[Dataset items]
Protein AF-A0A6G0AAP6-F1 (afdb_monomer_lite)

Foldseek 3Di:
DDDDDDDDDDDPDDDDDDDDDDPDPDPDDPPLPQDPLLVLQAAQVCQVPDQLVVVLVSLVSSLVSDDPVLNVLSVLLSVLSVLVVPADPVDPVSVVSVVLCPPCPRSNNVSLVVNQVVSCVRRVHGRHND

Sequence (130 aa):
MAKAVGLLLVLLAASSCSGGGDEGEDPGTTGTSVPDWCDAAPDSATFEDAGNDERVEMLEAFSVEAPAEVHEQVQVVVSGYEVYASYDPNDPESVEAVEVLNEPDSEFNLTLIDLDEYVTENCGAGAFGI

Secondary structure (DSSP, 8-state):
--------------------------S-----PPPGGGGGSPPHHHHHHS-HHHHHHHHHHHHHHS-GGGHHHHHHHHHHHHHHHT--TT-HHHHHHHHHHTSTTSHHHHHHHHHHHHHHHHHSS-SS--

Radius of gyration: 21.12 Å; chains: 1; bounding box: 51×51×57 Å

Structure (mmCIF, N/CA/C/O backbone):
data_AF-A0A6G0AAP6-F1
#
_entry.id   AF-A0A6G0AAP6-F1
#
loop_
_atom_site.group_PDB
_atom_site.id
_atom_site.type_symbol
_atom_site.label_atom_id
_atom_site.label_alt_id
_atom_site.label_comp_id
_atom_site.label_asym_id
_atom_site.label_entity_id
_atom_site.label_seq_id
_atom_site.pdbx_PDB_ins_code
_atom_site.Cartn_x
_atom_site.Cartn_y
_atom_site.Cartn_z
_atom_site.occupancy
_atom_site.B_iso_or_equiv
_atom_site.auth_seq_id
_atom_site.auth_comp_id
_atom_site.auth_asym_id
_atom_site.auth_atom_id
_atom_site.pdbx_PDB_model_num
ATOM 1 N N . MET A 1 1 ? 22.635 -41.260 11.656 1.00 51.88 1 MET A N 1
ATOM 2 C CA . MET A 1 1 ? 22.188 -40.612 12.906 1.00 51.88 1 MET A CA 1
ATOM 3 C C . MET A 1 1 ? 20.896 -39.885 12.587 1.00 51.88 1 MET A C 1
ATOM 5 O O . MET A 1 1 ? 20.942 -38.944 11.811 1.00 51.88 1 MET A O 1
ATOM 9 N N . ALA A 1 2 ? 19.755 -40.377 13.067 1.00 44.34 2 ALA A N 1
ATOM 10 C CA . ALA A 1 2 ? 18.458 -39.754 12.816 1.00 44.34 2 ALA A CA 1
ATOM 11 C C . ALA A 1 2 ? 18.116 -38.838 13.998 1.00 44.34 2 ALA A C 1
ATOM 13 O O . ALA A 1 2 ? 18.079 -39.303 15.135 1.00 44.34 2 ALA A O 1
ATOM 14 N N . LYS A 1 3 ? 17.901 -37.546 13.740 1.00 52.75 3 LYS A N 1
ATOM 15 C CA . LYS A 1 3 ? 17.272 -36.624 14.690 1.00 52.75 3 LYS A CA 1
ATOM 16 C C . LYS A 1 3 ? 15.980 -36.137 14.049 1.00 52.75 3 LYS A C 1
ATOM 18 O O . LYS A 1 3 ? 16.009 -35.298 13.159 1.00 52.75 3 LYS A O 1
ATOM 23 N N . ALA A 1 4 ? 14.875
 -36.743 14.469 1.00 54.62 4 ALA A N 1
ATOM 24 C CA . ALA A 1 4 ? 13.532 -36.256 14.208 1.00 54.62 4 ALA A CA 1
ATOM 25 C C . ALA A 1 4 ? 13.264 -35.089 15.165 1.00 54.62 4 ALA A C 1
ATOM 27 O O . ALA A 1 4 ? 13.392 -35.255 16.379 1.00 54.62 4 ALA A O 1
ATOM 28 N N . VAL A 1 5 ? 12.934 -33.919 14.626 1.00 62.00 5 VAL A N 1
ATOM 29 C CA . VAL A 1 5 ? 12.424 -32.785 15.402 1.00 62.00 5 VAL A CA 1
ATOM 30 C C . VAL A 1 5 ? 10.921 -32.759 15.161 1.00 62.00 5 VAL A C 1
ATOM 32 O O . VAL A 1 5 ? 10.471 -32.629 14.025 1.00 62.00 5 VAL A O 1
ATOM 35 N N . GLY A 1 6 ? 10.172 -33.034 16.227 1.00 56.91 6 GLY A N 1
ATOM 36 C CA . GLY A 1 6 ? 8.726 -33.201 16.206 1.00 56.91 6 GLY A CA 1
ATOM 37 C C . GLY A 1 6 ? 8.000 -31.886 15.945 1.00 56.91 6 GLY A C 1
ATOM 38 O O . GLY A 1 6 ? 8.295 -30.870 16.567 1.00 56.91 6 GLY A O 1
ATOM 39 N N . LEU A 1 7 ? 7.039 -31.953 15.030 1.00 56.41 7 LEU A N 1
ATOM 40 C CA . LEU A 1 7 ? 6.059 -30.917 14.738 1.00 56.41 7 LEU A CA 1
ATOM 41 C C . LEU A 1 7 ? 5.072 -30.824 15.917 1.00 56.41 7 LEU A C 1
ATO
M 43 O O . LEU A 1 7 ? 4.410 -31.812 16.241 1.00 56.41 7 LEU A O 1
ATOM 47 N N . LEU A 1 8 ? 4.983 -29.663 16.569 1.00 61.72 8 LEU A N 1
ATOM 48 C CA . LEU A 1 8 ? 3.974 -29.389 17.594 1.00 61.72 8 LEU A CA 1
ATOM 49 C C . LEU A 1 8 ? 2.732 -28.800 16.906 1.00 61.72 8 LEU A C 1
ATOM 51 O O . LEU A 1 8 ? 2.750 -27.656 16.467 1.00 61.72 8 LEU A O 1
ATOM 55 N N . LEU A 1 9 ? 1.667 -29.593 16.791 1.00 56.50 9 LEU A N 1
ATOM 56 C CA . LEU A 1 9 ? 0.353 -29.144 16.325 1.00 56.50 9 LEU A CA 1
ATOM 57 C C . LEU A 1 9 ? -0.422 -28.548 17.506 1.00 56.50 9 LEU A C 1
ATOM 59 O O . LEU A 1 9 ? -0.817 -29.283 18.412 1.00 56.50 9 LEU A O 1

...

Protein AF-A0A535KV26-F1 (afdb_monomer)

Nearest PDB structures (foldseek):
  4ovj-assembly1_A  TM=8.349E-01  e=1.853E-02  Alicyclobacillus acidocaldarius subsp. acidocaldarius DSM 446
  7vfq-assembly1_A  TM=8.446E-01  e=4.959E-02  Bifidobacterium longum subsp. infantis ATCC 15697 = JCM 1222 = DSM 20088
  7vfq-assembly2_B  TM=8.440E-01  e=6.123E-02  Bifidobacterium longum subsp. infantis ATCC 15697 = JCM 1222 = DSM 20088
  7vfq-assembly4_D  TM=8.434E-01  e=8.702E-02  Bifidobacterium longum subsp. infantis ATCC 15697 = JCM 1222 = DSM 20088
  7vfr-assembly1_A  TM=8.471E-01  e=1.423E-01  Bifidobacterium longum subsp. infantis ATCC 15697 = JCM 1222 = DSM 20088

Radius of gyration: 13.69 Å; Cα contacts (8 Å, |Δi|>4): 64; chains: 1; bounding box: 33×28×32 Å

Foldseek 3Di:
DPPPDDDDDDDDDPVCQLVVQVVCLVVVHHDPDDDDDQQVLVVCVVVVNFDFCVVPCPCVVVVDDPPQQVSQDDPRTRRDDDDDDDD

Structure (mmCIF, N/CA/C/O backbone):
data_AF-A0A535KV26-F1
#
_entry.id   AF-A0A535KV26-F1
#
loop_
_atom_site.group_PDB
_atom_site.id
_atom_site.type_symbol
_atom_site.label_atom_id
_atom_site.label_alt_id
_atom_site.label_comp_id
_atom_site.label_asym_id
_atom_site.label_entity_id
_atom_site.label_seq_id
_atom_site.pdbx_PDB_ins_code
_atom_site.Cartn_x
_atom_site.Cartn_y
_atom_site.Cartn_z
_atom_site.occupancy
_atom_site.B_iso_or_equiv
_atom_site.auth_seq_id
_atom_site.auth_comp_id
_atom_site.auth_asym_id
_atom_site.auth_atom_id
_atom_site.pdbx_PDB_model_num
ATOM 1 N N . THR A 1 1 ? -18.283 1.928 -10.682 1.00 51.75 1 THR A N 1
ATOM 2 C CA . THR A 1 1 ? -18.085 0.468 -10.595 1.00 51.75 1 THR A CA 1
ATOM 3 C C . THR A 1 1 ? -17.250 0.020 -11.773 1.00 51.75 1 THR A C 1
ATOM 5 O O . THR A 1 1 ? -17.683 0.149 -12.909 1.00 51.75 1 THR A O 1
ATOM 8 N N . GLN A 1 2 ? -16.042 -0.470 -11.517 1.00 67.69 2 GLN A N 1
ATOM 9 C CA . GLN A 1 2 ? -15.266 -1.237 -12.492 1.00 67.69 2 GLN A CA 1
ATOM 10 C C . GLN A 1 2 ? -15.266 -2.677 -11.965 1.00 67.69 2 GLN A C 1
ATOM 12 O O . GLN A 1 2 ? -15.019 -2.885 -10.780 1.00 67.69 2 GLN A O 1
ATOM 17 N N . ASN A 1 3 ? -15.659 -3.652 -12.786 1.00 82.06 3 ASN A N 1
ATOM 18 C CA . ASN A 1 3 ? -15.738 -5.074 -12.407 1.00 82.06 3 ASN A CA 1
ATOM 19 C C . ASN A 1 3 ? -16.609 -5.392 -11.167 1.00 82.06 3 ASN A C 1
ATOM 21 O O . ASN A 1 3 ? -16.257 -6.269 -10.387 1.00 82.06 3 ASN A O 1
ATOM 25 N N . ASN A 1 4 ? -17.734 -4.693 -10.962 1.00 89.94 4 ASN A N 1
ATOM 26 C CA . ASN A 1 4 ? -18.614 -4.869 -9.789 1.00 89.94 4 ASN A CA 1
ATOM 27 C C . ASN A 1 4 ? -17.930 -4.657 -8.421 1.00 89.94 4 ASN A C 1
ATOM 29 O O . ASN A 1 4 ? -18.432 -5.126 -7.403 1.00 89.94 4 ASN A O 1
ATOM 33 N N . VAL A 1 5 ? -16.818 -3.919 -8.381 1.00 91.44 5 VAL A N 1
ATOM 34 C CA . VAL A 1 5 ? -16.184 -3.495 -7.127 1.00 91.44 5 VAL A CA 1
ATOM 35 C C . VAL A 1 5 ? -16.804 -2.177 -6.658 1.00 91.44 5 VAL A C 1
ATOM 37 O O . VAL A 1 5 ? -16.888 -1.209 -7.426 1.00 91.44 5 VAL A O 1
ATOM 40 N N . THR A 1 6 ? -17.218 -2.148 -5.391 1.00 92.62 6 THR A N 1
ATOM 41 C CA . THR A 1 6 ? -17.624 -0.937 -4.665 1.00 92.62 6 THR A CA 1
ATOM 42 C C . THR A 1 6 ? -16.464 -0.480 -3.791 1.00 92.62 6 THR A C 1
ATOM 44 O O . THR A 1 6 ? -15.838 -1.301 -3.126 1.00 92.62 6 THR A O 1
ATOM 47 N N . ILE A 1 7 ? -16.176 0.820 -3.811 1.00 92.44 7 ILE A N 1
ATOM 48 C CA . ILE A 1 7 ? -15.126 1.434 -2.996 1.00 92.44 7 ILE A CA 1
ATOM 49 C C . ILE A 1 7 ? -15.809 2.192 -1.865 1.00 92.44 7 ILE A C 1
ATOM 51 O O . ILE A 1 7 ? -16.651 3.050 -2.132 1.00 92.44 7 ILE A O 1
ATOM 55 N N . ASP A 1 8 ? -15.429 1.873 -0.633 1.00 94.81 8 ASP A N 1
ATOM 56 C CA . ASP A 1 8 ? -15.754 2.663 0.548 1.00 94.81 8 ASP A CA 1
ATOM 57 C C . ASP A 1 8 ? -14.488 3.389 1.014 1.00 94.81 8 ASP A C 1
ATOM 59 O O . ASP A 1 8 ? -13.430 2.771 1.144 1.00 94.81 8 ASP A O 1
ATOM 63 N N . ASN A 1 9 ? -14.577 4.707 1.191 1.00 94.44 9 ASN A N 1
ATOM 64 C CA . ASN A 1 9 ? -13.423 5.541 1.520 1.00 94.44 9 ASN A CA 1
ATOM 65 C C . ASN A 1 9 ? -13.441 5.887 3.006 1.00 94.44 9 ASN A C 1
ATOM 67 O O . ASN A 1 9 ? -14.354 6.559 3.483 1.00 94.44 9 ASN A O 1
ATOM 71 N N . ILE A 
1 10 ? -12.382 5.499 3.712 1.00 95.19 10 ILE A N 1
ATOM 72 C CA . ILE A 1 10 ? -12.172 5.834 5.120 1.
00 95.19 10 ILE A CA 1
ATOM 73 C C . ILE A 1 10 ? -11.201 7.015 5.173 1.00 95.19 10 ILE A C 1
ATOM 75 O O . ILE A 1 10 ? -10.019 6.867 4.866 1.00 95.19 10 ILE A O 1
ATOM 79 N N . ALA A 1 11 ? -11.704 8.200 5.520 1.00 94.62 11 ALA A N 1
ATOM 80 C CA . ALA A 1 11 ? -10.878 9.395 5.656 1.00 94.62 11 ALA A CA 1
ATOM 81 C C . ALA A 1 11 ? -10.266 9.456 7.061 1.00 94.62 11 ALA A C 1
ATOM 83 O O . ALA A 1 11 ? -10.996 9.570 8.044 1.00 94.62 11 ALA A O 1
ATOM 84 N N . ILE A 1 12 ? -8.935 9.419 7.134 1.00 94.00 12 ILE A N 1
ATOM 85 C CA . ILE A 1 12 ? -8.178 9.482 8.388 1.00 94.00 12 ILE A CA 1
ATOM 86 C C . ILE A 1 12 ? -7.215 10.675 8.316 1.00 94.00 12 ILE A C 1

* * *

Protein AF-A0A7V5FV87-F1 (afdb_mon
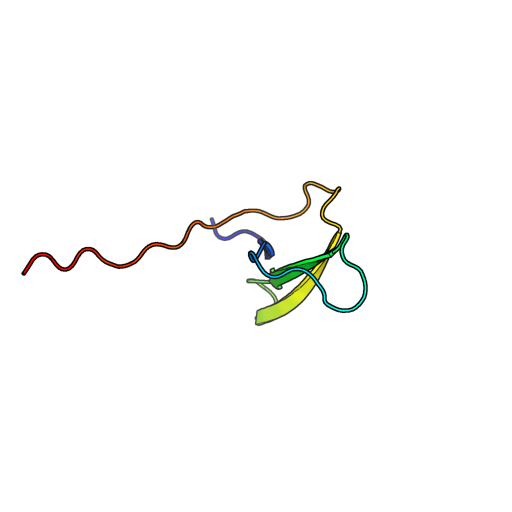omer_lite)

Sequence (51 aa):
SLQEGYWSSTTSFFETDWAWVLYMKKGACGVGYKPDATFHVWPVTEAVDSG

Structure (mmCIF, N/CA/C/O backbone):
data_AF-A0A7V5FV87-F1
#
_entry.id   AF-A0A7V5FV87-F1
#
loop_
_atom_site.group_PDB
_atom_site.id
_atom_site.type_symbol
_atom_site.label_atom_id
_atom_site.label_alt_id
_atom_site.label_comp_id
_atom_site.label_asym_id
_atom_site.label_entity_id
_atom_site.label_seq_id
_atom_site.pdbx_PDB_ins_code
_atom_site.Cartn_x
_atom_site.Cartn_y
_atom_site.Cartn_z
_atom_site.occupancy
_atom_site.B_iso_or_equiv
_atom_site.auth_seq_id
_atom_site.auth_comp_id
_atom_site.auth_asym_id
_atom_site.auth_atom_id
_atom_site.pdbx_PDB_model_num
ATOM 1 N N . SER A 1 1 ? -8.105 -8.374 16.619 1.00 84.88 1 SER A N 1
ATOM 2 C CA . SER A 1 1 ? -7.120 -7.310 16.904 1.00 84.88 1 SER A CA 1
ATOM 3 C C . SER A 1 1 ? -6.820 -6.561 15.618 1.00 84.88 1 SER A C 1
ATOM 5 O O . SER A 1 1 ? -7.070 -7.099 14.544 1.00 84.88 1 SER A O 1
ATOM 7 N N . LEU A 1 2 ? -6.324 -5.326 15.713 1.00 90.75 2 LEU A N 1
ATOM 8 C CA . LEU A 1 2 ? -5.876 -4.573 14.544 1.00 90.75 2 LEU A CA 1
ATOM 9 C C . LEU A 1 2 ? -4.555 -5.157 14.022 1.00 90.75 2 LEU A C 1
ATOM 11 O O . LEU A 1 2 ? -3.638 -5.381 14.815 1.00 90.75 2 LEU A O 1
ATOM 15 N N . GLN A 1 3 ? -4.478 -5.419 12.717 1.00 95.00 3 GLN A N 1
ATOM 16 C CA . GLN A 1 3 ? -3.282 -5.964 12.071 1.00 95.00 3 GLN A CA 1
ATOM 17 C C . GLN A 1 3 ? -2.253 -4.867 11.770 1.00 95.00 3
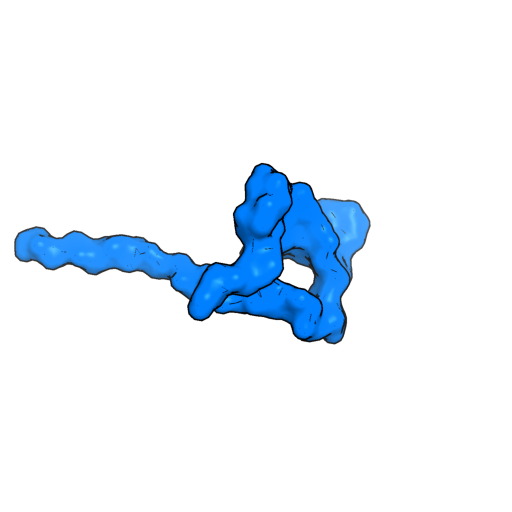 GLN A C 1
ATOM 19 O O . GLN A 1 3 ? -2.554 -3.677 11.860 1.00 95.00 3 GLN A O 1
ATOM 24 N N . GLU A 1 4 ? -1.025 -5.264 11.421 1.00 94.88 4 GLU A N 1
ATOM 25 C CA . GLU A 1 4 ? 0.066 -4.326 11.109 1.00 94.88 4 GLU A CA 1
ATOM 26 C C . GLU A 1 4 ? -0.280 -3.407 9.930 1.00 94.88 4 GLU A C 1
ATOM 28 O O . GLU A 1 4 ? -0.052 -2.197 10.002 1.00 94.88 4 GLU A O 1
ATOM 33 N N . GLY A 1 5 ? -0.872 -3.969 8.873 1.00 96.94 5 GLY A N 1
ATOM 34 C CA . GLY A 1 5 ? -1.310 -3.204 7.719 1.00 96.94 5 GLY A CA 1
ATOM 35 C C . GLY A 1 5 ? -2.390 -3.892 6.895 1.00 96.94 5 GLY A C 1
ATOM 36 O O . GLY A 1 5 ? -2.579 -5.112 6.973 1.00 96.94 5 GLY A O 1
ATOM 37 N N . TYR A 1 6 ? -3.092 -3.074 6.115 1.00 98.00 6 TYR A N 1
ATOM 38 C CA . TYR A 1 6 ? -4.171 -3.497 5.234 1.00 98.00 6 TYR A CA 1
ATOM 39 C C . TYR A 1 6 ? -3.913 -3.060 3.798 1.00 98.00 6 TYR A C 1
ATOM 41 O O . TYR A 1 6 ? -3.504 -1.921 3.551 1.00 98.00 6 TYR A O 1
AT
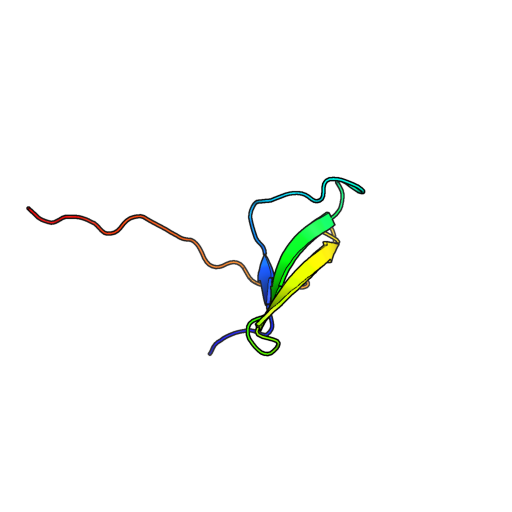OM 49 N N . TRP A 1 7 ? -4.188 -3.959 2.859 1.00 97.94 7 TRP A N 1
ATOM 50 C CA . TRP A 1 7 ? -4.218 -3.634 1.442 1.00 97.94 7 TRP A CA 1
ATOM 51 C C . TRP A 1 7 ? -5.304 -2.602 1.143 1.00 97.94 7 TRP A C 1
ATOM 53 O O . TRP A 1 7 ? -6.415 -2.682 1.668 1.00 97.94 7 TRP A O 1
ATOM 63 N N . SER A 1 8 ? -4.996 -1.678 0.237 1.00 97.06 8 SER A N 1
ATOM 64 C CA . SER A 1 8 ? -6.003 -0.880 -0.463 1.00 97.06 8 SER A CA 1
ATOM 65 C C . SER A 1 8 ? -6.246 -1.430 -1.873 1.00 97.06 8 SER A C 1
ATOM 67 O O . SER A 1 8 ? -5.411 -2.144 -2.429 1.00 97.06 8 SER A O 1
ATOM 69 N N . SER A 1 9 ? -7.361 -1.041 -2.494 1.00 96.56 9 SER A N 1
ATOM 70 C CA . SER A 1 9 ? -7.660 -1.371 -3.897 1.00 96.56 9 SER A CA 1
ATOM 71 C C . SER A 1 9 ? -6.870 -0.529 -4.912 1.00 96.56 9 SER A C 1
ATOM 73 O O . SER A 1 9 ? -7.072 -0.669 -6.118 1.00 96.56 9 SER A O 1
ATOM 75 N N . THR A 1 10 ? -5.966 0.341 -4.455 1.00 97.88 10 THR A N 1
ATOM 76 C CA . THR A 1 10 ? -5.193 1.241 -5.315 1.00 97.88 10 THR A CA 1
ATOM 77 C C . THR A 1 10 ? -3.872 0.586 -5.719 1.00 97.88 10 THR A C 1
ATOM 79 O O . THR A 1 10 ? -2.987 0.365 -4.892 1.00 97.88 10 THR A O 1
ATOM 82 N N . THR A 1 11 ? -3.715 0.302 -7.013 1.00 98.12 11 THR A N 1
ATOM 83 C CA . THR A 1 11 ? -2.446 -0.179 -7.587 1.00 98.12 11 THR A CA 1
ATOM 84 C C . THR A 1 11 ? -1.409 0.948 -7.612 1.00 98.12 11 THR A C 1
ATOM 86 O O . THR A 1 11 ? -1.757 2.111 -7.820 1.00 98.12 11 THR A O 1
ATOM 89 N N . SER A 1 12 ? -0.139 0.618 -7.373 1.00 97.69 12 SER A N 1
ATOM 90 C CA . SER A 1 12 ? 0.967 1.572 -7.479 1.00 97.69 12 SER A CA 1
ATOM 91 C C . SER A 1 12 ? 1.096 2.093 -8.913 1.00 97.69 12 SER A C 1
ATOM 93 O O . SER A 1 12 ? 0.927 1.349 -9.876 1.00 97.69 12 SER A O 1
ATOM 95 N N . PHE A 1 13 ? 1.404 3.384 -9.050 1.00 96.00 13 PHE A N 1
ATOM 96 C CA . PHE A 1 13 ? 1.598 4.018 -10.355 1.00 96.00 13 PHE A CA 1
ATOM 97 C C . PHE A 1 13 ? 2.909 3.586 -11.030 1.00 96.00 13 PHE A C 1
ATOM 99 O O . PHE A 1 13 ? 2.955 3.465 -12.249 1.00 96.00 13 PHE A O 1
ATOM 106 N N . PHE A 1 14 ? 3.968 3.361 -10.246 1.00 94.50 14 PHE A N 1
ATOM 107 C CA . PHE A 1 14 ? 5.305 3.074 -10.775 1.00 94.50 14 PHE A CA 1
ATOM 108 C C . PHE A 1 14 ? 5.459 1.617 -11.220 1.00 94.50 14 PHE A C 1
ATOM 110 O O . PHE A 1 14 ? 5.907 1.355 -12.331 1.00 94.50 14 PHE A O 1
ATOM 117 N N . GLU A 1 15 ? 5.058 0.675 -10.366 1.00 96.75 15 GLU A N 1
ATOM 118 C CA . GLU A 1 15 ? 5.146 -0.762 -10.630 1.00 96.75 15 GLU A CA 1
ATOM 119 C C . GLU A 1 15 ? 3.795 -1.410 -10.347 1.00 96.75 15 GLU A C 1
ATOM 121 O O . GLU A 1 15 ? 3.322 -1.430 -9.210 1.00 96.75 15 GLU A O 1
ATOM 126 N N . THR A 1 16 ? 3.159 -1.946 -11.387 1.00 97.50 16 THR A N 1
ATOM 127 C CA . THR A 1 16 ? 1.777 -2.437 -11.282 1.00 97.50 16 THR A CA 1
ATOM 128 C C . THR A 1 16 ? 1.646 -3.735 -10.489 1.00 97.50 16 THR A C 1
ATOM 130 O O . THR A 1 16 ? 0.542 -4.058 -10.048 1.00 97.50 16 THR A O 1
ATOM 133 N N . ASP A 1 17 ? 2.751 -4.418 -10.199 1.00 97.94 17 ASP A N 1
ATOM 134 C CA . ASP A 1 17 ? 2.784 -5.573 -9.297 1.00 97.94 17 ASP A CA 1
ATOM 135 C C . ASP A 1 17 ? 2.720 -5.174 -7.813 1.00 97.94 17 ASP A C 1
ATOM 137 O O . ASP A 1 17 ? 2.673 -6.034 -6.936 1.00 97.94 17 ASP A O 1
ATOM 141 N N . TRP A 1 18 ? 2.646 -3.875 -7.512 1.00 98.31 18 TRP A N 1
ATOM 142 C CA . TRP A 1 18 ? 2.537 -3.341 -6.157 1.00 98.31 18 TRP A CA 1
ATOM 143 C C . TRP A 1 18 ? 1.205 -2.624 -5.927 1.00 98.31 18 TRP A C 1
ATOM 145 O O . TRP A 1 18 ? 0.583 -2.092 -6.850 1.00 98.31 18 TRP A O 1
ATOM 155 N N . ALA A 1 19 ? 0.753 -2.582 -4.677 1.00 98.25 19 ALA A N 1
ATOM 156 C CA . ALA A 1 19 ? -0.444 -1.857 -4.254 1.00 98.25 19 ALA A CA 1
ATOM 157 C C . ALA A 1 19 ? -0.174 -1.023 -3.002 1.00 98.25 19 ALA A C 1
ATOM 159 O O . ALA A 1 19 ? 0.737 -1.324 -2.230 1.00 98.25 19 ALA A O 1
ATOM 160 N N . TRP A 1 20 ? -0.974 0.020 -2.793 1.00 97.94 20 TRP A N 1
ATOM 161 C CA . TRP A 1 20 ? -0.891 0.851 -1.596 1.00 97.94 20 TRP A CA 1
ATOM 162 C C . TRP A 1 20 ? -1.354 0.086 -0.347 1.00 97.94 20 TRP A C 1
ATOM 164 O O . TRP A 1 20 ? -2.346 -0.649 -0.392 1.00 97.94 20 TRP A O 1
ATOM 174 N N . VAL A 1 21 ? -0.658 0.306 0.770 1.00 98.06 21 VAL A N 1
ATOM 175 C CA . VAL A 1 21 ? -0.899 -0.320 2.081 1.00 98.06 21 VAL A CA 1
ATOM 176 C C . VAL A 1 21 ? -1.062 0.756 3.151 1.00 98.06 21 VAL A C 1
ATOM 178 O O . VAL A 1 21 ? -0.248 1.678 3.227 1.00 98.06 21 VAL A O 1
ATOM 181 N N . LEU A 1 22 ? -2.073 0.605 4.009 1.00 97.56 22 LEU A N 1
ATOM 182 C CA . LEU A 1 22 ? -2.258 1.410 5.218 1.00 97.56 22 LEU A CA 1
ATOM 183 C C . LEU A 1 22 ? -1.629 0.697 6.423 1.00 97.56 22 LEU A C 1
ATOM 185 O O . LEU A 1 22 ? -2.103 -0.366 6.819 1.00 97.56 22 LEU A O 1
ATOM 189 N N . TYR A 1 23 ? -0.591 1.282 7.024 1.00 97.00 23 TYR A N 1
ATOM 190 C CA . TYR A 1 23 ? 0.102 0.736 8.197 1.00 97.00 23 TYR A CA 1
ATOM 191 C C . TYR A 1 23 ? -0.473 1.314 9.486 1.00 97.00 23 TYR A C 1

Exercise instructions »
Using the data above, repeat exactly the lines that begin at the line with "ATOM 117 N N" and end at the line with "ATOM 156 C CA", both ends included.

Result below »
ATOM 117 N N . GLU A 1 15 ? 5.058 0.675 -10.366 1.00 96.75 15 GLU A N 1
ATOM 118 C CA . GLU A 1 15 ? 5.146 -0.762 -10.630 1.00 96.75 15 GLU A CA 1
ATOM 119 C C . GLU A 1 15 ? 3.795 -1.410 -10.347 1.00 96.75 15 GLU A C 1
ATOM 121 O O . GLU A 1 15 ? 3.322 -1.430 -9.210 1.00 96.75 15 GLU A O 1
ATOM 126 N N . THR A 1 16 ? 3.159 -1.946 -11.387 1.00 97.50 16 THR A N 1
ATOM 127 C CA . THR A 1 16 ? 1.777 -2.437 -11.282 1.00 97.50 16 THR A CA 1
ATOM 128 C C . THR A 1 16 ? 1.646 -3.735 -10.489 1.00 97.50 16 THR A C 1
ATOM 130 O O . THR A 1 16 ? 0.542 -4.058 -10.048 1.00 97.50 16 THR A O 1
ATOM 133 N N . ASP A 1 17 ? 2.751 -4.418 -10.199 1.00 97.94 17 ASP A N 1
ATOM 134 C CA . ASP A 1 17 ? 2.784 -5.573 -9.297 1.00 97.94 17 ASP A CA 1
ATOM 135 C C . ASP A 1 17 ? 2.720 -5.174 -7.813 1.00 97.94 17 ASP A C 1
ATOM 137 O O . ASP A 1 17 ? 2.673 -6.034 -6.936 1.00 97.94 17 ASP A O 1
ATOM 141 N N . TRP A 1 18 ? 2.646 -3.875 -7.512 1.00 98.31 18 TRP A N 1
ATOM 142 C CA . TRP A 1 18 ? 2.537 -3.341 -6.157 1.00 98.31 18 TRP A CA 1
ATOM 143 C C . TRP A 1 18 ? 1.205 -2.624 -5.927 1.00 98.31 18 TRP A C 1
ATOM 145 O O . TRP A 1 18 ? 0.583 -2.092 -6.850 1.00 98.31 18 TRP A O 1
ATOM 155 N N . ALA A 1 19 ? 0.753 -2.582 -4.677 1.00 98.25 19 ALA A N 1
ATOM 156 C CA . ALA A 1 19 ? -0.444 -1.857 -4.254 1.00 98.25 19 ALA A CA 1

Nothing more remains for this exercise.